==== Data provided

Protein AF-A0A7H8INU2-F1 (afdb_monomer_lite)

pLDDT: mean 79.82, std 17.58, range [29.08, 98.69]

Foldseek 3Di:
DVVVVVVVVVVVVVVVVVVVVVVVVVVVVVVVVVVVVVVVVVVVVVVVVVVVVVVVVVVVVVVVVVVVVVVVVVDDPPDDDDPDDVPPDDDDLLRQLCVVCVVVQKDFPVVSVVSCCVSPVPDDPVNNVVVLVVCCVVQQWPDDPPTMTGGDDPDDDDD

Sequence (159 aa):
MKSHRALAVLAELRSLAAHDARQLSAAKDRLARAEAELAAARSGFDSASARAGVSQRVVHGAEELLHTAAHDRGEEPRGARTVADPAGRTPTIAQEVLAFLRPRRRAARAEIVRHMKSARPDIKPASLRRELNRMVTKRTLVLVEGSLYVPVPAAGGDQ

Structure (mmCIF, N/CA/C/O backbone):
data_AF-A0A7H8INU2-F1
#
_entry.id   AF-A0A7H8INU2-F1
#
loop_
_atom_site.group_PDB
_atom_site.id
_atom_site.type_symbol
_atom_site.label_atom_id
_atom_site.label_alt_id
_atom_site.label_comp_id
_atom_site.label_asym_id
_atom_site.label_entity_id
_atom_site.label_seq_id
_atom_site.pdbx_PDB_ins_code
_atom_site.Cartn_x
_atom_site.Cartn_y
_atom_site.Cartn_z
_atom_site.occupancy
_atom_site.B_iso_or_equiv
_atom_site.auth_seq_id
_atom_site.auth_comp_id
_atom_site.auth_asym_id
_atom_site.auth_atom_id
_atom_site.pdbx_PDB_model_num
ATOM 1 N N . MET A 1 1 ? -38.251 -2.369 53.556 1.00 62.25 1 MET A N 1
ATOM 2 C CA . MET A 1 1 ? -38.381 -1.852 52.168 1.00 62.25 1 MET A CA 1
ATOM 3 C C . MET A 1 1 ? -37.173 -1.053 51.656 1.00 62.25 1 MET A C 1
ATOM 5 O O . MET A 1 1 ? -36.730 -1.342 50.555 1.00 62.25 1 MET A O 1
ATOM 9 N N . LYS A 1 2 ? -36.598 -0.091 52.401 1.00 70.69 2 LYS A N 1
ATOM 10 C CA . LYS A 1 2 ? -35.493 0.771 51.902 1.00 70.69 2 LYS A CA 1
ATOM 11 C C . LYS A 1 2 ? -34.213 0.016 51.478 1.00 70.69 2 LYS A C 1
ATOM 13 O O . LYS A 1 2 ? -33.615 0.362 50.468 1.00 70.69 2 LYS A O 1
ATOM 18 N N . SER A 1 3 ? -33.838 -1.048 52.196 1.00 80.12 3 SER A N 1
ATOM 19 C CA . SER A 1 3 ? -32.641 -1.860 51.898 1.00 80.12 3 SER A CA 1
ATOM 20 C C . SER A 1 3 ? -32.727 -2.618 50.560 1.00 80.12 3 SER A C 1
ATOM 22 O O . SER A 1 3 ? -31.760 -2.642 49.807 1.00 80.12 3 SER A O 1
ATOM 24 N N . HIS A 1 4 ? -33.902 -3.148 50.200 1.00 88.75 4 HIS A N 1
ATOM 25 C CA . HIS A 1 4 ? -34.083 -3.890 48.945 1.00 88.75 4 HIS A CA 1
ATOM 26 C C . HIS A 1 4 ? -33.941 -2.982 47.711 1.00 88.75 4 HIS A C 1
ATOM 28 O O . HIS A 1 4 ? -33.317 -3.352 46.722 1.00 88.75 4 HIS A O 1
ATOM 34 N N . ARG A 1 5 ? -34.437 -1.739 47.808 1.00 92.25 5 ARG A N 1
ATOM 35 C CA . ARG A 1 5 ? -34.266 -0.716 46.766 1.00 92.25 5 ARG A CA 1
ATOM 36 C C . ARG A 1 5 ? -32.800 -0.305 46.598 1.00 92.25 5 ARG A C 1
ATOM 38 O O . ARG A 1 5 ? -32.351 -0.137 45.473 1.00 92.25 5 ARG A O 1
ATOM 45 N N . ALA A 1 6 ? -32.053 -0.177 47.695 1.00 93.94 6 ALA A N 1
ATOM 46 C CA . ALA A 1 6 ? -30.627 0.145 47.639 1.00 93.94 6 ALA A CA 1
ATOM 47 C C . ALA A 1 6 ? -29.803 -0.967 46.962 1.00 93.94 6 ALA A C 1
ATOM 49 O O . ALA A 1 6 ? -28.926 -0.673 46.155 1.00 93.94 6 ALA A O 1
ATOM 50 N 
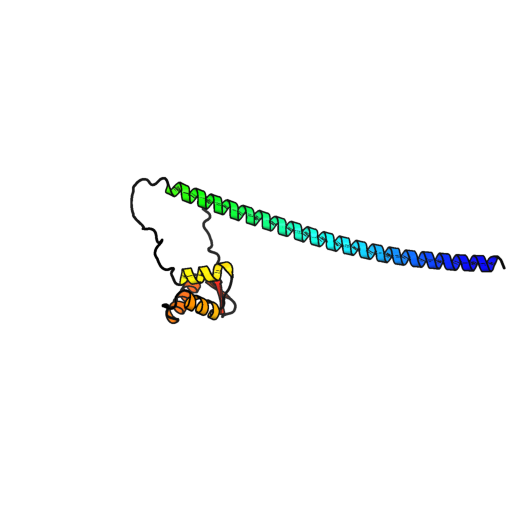N . LEU A 1 7 ? -30.120 -2.238 47.235 1.00 96.00 7 LEU A N 1
ATOM 51 C CA . LEU A 1 7 ? -29.470 -3.378 46.579 1.00 96.00 7 LEU A CA 1
ATOM 52 C C . LEU A 1 7 ? -29.767 -3.435 45.075 1.00 96.00 7 LEU A C 1
ATOM 54 O O . LEU A 1 7 ? -28.858 -3.708 44.295 1.00 96.00 7 LEU A O 1
ATOM 58 N N . ALA A 1 8 ? -31.003 -3.134 44.666 1.00 96.06 8 ALA A N 1
ATOM 59 C CA . ALA A 1 8 ? -31.377 -3.074 43.254 1.00 96.06 8 ALA A CA 1
ATOM 60 C C . ALA A 1 8 ? -30.593 -1.988 42.497 1.00 96.06 8 ALA A C 1
ATOM 62 O O . ALA A 1 8 ? -29.984 -2.278 41.470 1.00 96.06 8 ALA A O 1
ATOM 63 N N . VAL A 1 9 ? -30.517 -0.772 43.053 1.00 97.44 9 VAL A N 1
ATOM 64 C CA . VAL A 1 9 ? -29.724 0.328 42.472 1.00 97.44 9 VAL A CA 1
ATOM 65 C C . VAL A 1 9 ? -28.249 -0.059 42.359 1.00 97.44 9 VAL A C 1
ATOM 67 O O . VAL A 1 9 ? -27.607 0.190 41.344 1.00 97.44 9 VAL A O 1
ATOM 70 N N . LEU A 1 10 ? -27.695 -0.712 43.380 1.00 97.38 10 LEU A N 1
ATOM 71 C CA . LEU A 1 10 ? -26.299 -1.138 43.367 1.00 97.38 10 LEU A CA 1
ATOM 72 C C . LEU A 1 10 ? -26.025 -2.234 42.320 1.00 97.38 10 LEU A C 1
ATOM 74 O O . LEU A 1 10 ? -24.955 -2.243 41.711 1.00 97.38 10 LEU A O 1
ATOM 78 N N . ALA A 1 11 ? -26.976 -3.139 42.077 1.00 97.75 11 ALA A N 1
ATOM 79 C CA . ALA A 1 11 ? -26.882 -4.120 40.998 1.00 97.75 11 ALA A CA 1
ATOM 80 C C . ALA A 1 11 ? -26.922 -3.453 39.612 1.00 97.75 11 ALA A C 1
ATOM 82 O O . ALA A 1 11 ? -26.134 -3.810 38.736 1.00 97.75 11 ALA A O 1
ATOM 83 N N . GLU A 1 12 ? -27.778 -2.449 39.434 1.00 98.06 12 GLU A N 1
ATOM 84 C CA . GLU A 1 12 ? -27.879 -1.678 38.193 1.00 98.06 12 GLU A CA 1
ATOM 85 C C . GLU A 1 12 ? -26.599 -0.880 37.910 1.00 98.06 12 GLU A C 1
ATOM 87 O O . GLU A 1 12 ? -26.046 -0.978 36.817 1.00 98.06 12 GLU A O 1
ATOM 92 N N . LEU A 1 13 ? -26.043 -0.199 38.918 1.00 98.31 13 LEU A N 1
ATOM 93 C CA . LEU A 1 13 ? -24.762 0.508 38.799 1.00 98.31 13 LEU A CA 1
ATOM 94 C C . LEU A 1 13 ? -23.607 -0.436 38.443 1.00 98.31 13 LEU A C 1
ATOM 96 O O . LEU A 1 13 ? -22.754 -0.094 37.626 1.00 98.31 13 LEU A O 1
ATOM 100 N N . ARG A 1 14 ? -23.583 -1.647 39.014 1.00 98.44 14 ARG A N 1
ATOM 101 C CA . ARG A 1 14 ? -22.593 -2.676 38.652 1.00 98.44 14 ARG A CA 1
ATOM 102 C C . ARG A 1 14 ? -22.762 -3.150 37.211 1.00 98.44 14 ARG A C 1
ATOM 104 O O . ARG A 1 14 ? -21.765 -3.343 36.520 1.00 98.44 14 ARG A O 1
ATOM 111 N N . SER A 1 15 ? -24.002 -3.328 36.757 1.00 98.25 15 SER A N 1
ATOM 112 C CA . SER A 1 15 ? -24.304 -3.688 35.369 1.00 98.25 15 SER A CA 1
ATOM 113 C C . SER A 1 15 ? -23.836 -2.602 34.398 1.00 98.25 15 SER A C 1
ATOM 115 O O . SER A 1 15 ? -23.159 -2.913 33.415 1.00 98.25 15 SER A O 1
ATOM 117 N N . LEU A 1 16 ? -24.118 -1.333 34.715 1.00 98.56 16 LEU A N 1
ATOM 118 C CA . LEU A 1 16 ? -23.684 -0.177 33.933 1.00 98.56 16 LEU A CA 1
ATOM 119 C C . LEU A 1 16 ? -22.153 -0.106 33.859 1.00 98.56 16 LEU A C 1
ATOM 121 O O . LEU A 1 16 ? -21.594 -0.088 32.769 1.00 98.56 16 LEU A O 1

========

I'd like an exact copy of the lines above, from the very first one through the line that contains "Structure (mmCIF, N/CA/C/O", with nothing else added.

Protein AF-A0A7H8INU2-F1 (afdb_monomer_lite)

pLDDT: mean 79.82, std 17.58, range [29.08, 98.69]

Foldseek 3Di:
DVVVVVVVVVVVVVVVVVVVVVVVVVVVVVVVVVVVVVVVVVVVVVVVVVVVVVVVVVVVVVVVVVVVVVVVVVDDPPDDDDPDDVPPDDDDLLRQLCVVCVVVQKDFPVVSVVSCCVSPVPDDPVNNVVVLVVCCVVQQWPDDPPTMTGGDDPDDDDD

Sequence (159 aa):
MKSHRALAVLAELRSLAAHDARQLSAAKDRLARAEAELAAARSGFDSASARAGVSQRVVHGAEELLHTAAHDRGEEPRGARTVADPAGRTPTIAQEVLAFLRPRRRAARAEIVRHMKSARPDIKPASLRRELNRMVTKRTLVLVEGSLYVPVPAAGGDQ

Structure (mmCIF, N/CA/C/O backbone):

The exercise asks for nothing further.